BP Sells 4 Gulf of Mexico Fields to Pay For Oil Spill

Posted in BP British Petroleum,Deepwater Horizon,Gulf Coast,World Maritime News on October 25, 2010

LONDON – On Monday, October 25, 2010 British Petroleum PLC (BP) announced the sale of its stake in four of its Gulf of Mexico oil and gas fields to Marubeni Oil and Gas for $650 million.

BP oil spill in the Gulf of Mexico.

The latest sale of Gulf assets is part of an effort by BP to raise $30 billion to help pay for the catastrophic oil spill caused by the Deepwater Horizon disaster in April, 2010.

BP has already raised nearly $9 billion from the sale of properties in Canada, the U.S., Colombia and Egypt and the latest sale of Gulf assets is part of that continuing effort.

The oil fields, considered by BP to be nonessential, were part of a recent acquisition of Gulf of Mexico assets from Devon Energy.

Despite the recent sale of Gulf assets, BP still has plans for more drilling projects in the Gulf of Mexico. BP has leased two of its deepwater rigs from drilling rig owner Pride International Inc. One of the rigs is already located in the Gulf of Mexico the other is en route.

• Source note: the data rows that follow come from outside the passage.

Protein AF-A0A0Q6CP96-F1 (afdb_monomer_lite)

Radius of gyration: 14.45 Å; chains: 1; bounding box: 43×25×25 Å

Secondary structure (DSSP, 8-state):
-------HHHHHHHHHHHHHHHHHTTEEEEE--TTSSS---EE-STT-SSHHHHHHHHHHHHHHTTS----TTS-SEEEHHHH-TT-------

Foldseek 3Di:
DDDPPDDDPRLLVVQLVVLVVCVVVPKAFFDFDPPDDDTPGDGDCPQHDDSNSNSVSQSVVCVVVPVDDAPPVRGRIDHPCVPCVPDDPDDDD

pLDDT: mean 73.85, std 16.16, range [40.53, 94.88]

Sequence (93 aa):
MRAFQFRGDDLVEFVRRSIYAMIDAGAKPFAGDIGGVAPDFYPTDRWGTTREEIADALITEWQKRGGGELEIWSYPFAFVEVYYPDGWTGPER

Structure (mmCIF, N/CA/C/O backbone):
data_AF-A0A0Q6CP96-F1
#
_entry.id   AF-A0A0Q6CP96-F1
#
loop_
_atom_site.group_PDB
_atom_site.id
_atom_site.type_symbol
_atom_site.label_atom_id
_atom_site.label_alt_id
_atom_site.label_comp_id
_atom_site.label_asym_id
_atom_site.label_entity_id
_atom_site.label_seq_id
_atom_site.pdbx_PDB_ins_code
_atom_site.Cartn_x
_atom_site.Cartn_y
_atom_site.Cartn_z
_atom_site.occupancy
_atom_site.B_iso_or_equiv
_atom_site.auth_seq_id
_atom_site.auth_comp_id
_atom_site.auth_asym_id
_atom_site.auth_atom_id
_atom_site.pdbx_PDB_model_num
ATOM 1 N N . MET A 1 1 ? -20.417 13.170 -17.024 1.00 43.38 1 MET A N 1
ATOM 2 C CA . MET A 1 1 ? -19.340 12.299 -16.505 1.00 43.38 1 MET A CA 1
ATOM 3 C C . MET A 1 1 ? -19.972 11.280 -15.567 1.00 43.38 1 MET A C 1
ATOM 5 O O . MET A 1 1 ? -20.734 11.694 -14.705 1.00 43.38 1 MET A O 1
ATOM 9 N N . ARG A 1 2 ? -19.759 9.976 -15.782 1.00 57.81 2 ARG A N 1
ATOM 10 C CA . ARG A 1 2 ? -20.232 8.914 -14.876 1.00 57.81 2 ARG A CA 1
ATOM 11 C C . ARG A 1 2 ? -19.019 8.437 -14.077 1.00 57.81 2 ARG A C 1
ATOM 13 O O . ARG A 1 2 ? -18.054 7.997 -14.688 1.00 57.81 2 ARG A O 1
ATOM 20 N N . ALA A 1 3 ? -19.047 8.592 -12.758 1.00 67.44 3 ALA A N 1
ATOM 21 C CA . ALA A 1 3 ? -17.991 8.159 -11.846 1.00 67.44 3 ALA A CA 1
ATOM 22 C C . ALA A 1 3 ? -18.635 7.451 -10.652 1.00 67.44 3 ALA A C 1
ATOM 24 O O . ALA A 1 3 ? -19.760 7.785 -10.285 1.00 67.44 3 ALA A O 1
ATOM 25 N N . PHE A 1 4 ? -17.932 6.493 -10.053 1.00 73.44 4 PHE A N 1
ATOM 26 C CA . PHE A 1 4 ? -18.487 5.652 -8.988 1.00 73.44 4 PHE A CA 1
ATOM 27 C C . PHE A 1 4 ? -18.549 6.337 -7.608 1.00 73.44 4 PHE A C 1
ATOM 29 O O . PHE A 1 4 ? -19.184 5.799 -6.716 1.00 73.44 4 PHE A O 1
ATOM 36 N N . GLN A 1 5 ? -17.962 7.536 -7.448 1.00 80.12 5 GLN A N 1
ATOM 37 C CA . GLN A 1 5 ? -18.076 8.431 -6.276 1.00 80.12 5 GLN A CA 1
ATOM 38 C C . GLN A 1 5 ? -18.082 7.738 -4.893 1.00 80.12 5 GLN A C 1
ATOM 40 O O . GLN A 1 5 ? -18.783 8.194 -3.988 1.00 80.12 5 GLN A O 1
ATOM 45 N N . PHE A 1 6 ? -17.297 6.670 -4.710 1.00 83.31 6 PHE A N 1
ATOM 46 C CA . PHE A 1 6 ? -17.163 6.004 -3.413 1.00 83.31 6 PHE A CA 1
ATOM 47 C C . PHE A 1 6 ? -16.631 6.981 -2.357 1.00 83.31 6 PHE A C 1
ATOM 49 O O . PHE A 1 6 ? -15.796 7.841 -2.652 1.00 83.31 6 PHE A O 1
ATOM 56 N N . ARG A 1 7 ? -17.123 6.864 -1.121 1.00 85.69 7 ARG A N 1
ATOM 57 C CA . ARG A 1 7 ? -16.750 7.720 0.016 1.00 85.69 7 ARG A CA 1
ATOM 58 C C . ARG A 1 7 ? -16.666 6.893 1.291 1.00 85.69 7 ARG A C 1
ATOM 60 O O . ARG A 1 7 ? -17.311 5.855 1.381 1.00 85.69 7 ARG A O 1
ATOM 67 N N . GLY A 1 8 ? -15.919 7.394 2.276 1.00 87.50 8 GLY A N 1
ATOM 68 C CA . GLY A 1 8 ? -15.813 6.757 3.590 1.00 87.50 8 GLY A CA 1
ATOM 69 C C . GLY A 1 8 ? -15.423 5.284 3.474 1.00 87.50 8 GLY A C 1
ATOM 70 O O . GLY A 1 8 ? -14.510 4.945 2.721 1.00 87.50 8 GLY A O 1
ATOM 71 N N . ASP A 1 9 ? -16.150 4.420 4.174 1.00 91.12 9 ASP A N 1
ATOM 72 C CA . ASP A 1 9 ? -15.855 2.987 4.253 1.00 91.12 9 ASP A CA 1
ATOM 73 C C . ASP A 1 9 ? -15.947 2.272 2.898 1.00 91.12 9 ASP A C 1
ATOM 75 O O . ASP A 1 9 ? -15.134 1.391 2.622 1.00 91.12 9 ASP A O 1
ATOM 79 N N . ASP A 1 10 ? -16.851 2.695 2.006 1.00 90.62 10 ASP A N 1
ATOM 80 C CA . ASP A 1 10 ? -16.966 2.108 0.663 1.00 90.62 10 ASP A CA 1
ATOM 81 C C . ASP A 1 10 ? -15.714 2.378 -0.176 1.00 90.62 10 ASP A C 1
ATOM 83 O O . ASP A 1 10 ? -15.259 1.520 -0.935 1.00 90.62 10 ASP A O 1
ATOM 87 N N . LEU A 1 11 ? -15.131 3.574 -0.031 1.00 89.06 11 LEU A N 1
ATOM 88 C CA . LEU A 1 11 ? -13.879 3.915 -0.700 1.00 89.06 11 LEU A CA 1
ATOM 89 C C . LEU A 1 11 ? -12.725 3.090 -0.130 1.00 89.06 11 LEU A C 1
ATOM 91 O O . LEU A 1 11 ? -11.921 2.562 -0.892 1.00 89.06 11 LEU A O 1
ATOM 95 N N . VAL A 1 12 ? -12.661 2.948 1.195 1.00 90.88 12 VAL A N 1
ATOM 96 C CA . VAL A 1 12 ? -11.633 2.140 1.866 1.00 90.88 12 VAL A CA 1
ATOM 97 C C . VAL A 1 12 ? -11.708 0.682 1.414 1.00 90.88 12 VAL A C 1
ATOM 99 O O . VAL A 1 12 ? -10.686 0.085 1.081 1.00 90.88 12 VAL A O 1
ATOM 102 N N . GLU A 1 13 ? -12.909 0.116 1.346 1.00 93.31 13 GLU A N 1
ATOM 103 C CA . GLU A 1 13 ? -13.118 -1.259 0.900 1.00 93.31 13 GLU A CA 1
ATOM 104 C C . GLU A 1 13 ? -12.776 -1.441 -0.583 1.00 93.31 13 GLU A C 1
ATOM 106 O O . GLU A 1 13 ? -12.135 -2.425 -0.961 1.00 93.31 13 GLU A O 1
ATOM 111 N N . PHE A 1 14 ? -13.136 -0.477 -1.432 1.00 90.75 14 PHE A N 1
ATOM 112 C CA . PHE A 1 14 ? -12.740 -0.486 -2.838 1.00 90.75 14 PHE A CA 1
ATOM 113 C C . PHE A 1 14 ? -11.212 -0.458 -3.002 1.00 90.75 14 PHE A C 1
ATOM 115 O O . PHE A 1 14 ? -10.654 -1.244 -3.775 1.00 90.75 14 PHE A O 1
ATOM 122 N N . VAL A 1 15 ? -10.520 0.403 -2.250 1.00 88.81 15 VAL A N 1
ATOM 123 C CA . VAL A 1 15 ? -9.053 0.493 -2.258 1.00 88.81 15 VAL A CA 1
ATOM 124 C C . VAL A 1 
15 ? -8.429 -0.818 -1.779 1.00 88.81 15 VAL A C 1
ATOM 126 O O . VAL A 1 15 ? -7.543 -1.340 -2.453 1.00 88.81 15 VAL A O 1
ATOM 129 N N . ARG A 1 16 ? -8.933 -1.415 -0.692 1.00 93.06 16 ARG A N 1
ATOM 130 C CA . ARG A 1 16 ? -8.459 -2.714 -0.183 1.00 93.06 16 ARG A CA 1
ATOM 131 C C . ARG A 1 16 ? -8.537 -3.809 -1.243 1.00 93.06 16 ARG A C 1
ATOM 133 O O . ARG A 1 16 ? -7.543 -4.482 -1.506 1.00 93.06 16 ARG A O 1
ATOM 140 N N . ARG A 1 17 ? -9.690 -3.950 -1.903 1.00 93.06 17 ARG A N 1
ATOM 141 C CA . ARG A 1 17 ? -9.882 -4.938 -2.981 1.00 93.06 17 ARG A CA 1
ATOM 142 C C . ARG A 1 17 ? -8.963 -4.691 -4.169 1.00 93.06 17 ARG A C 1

It is unclear what projects are in store for those rigs and they still could be moved out of the Gulf. Nevertheless, BP is commited to deepwater drilling in the Gulf because it sees that it is necessary.

BP relies on the Gulf for about 10 percent of its total oil and gas production. BP predicts that deepwater drilling is projected to grow from 7 percent currently to 9 percent of total oil supplies by the year 2020. BP also predicts that by 2030 the world could be consuming 40 percent more energy than today.